§ Dataset entries:
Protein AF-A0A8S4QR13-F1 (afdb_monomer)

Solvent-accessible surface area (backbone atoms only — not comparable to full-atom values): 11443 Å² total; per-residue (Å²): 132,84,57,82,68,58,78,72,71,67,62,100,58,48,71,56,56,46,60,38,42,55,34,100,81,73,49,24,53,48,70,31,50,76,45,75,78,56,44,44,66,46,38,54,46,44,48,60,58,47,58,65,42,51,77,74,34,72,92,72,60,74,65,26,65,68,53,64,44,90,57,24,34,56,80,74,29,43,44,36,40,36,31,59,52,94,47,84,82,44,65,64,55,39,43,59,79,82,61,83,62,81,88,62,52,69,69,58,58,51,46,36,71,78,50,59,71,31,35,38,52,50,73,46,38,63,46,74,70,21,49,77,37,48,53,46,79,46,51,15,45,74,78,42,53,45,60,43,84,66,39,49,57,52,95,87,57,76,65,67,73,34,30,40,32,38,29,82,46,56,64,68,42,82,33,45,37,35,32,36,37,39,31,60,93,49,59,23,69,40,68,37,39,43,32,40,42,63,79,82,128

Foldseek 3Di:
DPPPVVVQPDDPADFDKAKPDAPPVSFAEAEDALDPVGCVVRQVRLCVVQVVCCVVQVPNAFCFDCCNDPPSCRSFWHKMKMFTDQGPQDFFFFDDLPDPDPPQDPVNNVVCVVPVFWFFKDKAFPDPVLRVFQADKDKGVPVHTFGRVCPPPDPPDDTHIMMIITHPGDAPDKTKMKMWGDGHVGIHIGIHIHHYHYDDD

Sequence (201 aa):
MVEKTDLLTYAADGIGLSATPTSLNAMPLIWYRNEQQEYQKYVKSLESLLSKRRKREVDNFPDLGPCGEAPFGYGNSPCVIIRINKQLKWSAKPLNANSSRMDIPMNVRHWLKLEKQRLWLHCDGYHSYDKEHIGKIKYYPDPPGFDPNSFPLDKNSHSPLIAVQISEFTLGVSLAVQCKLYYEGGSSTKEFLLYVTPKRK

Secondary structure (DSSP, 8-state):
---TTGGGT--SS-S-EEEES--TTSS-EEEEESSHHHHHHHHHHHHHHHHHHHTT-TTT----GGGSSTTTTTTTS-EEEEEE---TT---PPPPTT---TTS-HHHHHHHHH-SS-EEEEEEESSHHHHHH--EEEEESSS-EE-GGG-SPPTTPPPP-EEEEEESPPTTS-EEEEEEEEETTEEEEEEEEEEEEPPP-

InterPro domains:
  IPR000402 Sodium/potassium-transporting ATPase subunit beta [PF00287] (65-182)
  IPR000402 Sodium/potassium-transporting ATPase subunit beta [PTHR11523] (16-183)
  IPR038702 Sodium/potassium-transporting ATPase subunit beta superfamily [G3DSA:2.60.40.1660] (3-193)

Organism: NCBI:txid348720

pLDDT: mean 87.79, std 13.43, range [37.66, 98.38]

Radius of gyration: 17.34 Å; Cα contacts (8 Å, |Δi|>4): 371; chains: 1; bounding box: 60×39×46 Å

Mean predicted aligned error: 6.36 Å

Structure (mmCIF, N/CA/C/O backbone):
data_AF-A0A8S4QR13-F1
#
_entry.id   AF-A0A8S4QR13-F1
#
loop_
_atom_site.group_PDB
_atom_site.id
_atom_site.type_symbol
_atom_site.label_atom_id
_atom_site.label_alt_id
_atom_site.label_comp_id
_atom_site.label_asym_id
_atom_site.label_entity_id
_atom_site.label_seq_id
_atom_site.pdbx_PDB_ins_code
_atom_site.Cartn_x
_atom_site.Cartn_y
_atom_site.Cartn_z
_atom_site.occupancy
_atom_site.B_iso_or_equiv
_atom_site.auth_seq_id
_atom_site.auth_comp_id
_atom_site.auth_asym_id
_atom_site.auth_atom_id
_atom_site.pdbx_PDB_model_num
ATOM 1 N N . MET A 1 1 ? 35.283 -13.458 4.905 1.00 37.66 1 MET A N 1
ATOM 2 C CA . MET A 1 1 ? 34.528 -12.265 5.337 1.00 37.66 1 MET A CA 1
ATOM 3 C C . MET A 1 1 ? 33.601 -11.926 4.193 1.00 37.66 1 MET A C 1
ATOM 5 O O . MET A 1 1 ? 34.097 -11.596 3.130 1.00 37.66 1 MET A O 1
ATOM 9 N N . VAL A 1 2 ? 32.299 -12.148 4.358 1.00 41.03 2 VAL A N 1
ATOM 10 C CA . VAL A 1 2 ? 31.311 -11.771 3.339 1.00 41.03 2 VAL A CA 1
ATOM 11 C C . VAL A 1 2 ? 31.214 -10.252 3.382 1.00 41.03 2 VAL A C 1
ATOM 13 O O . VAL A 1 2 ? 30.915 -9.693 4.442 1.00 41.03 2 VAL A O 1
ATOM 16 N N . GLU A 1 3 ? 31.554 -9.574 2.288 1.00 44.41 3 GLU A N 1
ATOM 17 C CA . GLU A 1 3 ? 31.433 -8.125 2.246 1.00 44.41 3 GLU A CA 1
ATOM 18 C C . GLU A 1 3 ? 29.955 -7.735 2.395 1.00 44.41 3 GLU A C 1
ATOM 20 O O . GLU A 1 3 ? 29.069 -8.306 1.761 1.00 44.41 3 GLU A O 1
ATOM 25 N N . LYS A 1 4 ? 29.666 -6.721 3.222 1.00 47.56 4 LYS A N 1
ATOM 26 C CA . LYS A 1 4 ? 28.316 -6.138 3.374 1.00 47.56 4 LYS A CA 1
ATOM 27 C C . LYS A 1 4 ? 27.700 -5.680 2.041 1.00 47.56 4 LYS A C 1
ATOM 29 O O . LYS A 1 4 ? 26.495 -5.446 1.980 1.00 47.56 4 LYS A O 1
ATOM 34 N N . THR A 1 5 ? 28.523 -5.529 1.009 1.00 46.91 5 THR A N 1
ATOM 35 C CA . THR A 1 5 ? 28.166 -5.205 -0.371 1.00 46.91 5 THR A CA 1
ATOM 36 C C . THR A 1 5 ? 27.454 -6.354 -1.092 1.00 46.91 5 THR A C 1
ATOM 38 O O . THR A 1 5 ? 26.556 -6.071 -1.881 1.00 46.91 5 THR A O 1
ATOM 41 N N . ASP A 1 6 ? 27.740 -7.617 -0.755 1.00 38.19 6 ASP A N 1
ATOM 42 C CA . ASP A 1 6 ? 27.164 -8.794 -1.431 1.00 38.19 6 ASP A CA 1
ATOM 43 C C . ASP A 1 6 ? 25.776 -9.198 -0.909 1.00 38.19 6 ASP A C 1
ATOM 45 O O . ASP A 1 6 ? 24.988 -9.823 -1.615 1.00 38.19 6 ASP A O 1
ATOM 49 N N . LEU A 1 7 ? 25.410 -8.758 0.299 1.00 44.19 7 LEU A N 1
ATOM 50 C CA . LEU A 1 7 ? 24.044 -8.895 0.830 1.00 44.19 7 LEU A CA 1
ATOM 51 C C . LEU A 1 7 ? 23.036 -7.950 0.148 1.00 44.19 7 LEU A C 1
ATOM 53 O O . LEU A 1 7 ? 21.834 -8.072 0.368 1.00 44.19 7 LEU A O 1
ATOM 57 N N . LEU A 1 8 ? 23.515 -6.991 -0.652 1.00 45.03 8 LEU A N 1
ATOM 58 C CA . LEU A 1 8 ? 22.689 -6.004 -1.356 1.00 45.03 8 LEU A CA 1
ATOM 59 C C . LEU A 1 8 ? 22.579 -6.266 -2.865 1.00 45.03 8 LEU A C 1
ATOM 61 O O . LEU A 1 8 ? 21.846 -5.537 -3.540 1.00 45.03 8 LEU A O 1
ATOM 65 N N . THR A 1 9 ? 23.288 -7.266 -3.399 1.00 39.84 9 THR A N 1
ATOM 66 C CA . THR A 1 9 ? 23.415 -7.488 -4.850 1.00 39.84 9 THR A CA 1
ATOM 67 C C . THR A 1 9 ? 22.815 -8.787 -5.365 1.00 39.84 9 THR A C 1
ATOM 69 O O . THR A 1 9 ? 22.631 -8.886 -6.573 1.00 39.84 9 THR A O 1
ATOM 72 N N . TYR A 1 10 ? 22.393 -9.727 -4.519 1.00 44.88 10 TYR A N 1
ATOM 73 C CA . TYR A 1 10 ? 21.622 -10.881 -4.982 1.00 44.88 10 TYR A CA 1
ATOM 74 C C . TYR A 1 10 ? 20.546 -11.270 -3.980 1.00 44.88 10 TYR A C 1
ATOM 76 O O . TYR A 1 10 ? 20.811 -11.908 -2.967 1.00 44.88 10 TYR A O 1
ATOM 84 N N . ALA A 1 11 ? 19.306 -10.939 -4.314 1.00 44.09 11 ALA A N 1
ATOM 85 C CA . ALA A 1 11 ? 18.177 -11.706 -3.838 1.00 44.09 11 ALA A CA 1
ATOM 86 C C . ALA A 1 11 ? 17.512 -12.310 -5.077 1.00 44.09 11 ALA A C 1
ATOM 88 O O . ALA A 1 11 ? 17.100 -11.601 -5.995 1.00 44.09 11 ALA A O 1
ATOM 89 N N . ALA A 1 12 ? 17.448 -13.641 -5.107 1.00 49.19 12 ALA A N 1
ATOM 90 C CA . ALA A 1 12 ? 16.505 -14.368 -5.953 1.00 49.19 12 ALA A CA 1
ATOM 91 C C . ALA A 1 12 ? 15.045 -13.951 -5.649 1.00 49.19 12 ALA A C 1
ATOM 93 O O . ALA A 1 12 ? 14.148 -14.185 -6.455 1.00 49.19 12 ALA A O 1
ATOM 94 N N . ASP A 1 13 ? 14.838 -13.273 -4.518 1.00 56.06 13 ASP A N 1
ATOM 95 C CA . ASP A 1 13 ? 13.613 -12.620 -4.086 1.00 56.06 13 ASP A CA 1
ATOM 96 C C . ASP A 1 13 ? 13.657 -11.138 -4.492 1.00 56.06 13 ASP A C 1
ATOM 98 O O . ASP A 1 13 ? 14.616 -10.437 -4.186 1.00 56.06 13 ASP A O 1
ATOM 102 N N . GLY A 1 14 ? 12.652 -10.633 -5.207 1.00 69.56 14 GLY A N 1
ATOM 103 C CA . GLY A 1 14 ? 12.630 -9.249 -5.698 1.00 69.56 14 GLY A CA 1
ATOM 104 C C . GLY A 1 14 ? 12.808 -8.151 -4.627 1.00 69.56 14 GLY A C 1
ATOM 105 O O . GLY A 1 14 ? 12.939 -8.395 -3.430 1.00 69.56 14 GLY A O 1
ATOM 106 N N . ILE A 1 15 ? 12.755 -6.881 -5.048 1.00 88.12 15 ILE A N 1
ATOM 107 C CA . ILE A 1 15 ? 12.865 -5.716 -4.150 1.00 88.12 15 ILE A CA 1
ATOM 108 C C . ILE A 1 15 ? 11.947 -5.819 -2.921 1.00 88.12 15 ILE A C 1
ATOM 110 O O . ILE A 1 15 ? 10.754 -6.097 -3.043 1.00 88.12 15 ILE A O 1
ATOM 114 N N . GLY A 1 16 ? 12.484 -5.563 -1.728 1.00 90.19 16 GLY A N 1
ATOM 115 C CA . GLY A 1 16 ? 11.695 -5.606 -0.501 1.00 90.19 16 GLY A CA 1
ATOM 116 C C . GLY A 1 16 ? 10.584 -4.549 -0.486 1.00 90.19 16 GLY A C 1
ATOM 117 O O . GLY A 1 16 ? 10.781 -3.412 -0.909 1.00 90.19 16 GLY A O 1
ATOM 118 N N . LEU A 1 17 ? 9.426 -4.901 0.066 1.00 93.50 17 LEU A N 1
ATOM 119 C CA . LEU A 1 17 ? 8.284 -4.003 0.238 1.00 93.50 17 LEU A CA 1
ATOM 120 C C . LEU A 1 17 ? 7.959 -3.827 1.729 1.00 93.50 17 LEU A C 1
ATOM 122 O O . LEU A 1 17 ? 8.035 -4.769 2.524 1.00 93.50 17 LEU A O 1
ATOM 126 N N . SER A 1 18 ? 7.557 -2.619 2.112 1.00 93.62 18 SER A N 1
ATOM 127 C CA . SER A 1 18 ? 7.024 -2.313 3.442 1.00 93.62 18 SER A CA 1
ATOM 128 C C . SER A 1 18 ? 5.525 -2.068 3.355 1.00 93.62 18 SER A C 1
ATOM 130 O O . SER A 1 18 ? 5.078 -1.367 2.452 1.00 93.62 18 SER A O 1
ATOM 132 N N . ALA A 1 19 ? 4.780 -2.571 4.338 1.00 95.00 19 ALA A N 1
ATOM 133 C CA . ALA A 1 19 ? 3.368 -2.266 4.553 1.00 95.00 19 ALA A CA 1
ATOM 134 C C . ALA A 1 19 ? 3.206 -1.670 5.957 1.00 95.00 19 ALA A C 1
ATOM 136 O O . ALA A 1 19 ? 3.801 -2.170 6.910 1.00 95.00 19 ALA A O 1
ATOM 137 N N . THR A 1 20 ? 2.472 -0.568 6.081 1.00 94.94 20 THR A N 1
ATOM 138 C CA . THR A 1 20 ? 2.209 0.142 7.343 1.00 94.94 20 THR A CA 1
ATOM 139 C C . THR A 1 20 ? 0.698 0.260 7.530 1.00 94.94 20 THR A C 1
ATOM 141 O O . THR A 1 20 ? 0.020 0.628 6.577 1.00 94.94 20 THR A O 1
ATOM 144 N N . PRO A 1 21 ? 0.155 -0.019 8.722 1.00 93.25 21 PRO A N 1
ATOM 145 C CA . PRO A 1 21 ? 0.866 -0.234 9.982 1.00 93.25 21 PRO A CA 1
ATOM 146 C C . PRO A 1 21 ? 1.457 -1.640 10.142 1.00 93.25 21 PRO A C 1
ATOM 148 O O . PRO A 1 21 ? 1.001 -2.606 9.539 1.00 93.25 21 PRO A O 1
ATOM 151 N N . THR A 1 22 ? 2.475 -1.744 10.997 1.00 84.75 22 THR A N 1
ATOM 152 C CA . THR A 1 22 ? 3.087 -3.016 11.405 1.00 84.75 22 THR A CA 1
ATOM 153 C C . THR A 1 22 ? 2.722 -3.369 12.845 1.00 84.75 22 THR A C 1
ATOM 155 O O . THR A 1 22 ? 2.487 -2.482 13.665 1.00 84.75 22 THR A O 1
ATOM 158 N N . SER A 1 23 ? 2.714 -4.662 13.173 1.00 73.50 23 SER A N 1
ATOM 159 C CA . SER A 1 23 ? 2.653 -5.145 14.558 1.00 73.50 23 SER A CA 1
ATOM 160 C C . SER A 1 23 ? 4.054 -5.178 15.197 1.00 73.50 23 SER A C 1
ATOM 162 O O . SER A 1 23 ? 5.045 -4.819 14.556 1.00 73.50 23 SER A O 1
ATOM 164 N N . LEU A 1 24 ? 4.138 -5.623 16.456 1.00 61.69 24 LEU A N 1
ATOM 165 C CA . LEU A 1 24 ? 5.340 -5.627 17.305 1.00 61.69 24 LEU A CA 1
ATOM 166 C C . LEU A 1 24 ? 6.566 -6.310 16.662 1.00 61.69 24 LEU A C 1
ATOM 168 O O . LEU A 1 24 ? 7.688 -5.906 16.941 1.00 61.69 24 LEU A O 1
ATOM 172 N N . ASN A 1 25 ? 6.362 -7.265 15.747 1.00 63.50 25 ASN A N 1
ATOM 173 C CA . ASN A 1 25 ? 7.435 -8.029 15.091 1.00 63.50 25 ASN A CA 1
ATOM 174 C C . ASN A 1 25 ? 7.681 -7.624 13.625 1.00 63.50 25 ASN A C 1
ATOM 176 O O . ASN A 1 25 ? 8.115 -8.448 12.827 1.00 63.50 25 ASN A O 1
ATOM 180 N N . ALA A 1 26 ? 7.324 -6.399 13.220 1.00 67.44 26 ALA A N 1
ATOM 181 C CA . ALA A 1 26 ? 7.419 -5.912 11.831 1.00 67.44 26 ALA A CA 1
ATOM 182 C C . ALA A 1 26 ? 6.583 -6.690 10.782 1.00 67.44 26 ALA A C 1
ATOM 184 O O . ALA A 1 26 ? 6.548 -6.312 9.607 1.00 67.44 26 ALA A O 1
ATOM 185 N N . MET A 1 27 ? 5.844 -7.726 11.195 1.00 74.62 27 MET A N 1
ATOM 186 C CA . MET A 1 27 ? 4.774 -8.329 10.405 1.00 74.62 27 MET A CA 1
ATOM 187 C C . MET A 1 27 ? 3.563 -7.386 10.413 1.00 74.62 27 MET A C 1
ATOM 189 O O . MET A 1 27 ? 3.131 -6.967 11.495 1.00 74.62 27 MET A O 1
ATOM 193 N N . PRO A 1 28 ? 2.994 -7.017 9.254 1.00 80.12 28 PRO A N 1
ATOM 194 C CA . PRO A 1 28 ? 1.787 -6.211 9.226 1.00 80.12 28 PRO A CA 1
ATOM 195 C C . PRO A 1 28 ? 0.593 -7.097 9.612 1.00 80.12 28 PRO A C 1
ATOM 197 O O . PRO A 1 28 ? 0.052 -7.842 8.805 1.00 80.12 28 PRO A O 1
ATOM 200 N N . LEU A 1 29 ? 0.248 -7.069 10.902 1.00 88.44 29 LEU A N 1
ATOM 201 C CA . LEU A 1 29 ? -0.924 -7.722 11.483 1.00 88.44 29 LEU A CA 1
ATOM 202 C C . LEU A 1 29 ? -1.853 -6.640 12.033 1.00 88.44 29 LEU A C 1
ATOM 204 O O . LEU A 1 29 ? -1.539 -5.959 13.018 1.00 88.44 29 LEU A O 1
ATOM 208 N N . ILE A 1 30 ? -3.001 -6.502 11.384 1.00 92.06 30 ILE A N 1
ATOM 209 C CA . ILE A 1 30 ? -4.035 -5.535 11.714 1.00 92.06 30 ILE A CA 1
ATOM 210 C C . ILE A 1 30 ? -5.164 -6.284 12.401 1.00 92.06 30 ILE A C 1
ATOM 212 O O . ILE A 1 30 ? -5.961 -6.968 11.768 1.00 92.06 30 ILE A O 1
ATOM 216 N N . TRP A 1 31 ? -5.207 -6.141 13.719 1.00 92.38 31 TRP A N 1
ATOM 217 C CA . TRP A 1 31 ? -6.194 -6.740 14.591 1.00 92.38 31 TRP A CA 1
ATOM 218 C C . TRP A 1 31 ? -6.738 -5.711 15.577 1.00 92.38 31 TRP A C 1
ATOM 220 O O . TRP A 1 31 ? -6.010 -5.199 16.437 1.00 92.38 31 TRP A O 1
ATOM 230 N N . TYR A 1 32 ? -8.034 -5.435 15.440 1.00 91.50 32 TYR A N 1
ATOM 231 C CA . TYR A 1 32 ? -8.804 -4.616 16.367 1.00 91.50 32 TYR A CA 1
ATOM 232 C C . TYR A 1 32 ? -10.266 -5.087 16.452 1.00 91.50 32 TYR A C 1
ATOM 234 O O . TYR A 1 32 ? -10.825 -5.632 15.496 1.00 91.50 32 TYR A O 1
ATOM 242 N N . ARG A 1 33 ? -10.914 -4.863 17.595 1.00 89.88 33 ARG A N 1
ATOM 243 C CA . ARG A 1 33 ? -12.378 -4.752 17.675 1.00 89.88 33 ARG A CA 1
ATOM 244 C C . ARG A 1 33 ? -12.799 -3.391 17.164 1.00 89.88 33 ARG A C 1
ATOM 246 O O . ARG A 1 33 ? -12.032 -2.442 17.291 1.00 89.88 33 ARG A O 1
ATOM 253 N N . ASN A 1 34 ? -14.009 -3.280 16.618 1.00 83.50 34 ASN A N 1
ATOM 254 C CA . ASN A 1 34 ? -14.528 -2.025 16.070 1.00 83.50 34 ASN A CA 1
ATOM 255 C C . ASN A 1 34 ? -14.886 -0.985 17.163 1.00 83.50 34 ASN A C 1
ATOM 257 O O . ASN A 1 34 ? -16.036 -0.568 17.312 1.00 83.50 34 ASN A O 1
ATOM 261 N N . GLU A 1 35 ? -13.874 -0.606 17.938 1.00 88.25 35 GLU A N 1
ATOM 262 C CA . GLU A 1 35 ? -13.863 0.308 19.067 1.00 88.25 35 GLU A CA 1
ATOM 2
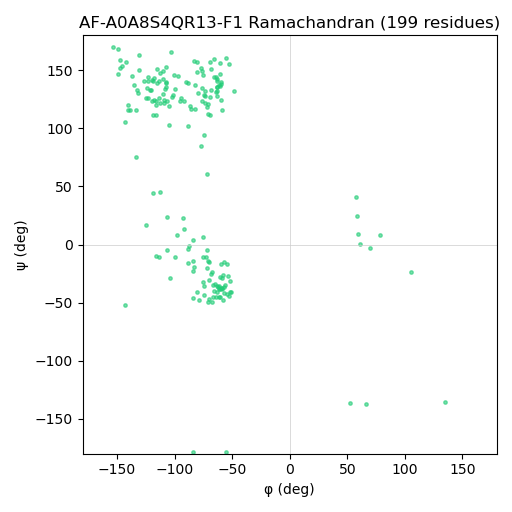63 C C . GLU A 1 35 ? -12.658 1.237 18.923 1.00 88.25 35 GLU A C 1
ATOM 265 O O . GLU A 1 35 ? -11.547 0.804 18.600 1.00 88.25 35 GLU A O 1
ATOM 270 N N . GLN A 1 36 ? -12.863 2.526 19.194 1.00 86.12 36 GLN A N 1
ATOM 271 C CA . GLN A 1 36 ? -11.876 3.554 18.876 1.00 86.12 36 GLN A CA 1
ATOM 272 C C . GLN A 1 36 ? -10.519 3.335 19.536 1.00 86.12 36 GLN A C 1
ATOM 274 O O . GLN A 1 36 ? -9.492 3.587 18.906 1.00 86.12 36 GLN A O 1
ATOM 279 N N . GLN A 1 37 ? -10.514 2.854 20.778 1.00 89.31 37 GLN A N 1
ATOM 280 C CA . GLN A 1 37 ? -9.310 2.653 21.583 1.00 89.31 37 GLN A CA 1
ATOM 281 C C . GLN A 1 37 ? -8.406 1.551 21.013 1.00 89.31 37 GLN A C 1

§ What is being asked: All lines in the listing above from the line containing "ATOM 42 C CA" to the line containing "ATOM 102 N N", inclusive, should be retyped exactly; no other lines should appear.

§ Worked solution:
ATOM 42 C CA . ASP A 1 6 ? 27.164 -8.794 -1.431 1.00 38.19 6 ASP A CA 1
ATOM 43 C C . ASP A 1 6 ? 25.776 -9.198 -0.909 1.00 38.19 6 ASP A C 1
ATOM 45 O O . ASP A 1 6 ? 24.988 -9.823 -1.615 1.00 38.19 6 ASP A O 1
ATOM 49 N N . LEU A 1 7 ? 25.410 -8.758 0.299 1.00 44.19 7 LEU A N 1
ATOM 50 C CA . LEU A 1 7 ? 24.044 -8.895 0.830 1.00 44.19 7 LEU A CA 1
ATOM 51 C C . LEU A 1 7 ? 23.036 -7.950 0.148 1.00 44.19 7 LEU A C 1
ATOM 53 O O . LEU A 1 7 ? 21.834 -8.072 0.368 1.00 44.19 7 LEU A O 1
ATOM 57 N N . LEU A 1 8 ? 23.515 -6.991 -0.652 1.00 45.03 8 LEU A N 1
ATOM 58 C CA . LEU A 1 8 ? 22.689 -6.004 -1.356 1.00 45.03 8 LEU A CA 1
ATOM 59 C C . LEU A 1 8 ? 22.579 -6.266 -2.865 1.00 45.03 8 LEU A C 1
ATOM 61 O O . LEU A 1 8 ? 21.846 -5.537 -3.540 1.00 45.03 8 LEU A O 1
ATOM 65 N N . THR A 1 9 ? 23.288 -7.266 -3.399 1.00 39.84 9 THR A N 1
ATOM 66 C CA . THR A 1 9 ? 23.415 -7.488 -4.850 1.00 39.84 9 THR A CA 1
ATOM 67 C C . THR A 1 9 ? 22.815 -8.787 -5.365 1.00 39.84 9 THR A C 1
ATOM 69 O O . THR A 1 9 ? 22.631 -8.886 -6.573 1.00 39.84 9 THR A O 1
ATOM 72 N N . TYR A 1 10 ? 22.393 -9.727 -4.519 1.00 44.88 10 TYR A N 1
ATOM 73 C CA . TYR A 1 10 ? 21.622 -10.881 -4.982 1.00 44.88 10 TYR A CA 1
ATOM 74 C C . TYR A 1 10 ? 20.546 -11.270 -3.980 1.00 44.88 10 TYR A C 1
ATOM 76 O O . TYR A 1 10 ? 20.811 -11.908 -2.967 1.00 44.88 10 TYR A O 1
ATOM 84 N N . ALA A 1 11 ? 19.306 -10.939 -4.314 1.00 44.09 11 ALA A N 1
ATOM 85 C CA . ALA A 1 11 ? 18.177 -11.706 -3.838 1.00 44.09 11 ALA A CA 1
ATOM 86 C C . ALA A 1 11 ? 17.512 -12.310 -5.077 1.00 44.09 11 ALA A C 1
ATOM 88 O O . ALA A 1 11 ? 17.100 -11.601 -5.995 1.00 44.09 11 ALA A O 1
ATOM 89 N N . ALA A 1 12 ? 17.448 -13.641 -5.107 1.00 49.19 12 ALA A N 1
ATOM 90 C CA . ALA A 1 12 ? 16.505 -14.368 -5.953 1.00 49.19 12 ALA A CA 1
ATOM 91 C C . ALA A 1 12 ? 15.045 -13.951 -5.649 1.00 49.19 12 ALA A C 1
ATOM 93 O O . ALA A 1 12 ? 14.148 -14.185 -6.455 1.00 49.19 12 ALA A O 1
ATOM 94 N N . ASP A 1 13 ? 14.838 -13.273 -4.518 1.00 56.06 13 ASP A N 1
ATOM 95 C CA . ASP A 1 13 ? 13.613 -12.620 -4.086 1.00 56.06 13 ASP A CA 1
ATOM 96 C C . ASP A 1 13 ? 13.657 -11.138 -4.492 1.00 56.06 13 ASP A C 1
ATOM 98 O O . ASP A 1 13 ? 14.616 -10.437 -4.186 1.00 56.06 13 ASP A O 1
ATOM 102 N N . GLY A 1 14 ? 12.652 -10.633 -5.207 1.00 69.56 14 GLY A N 1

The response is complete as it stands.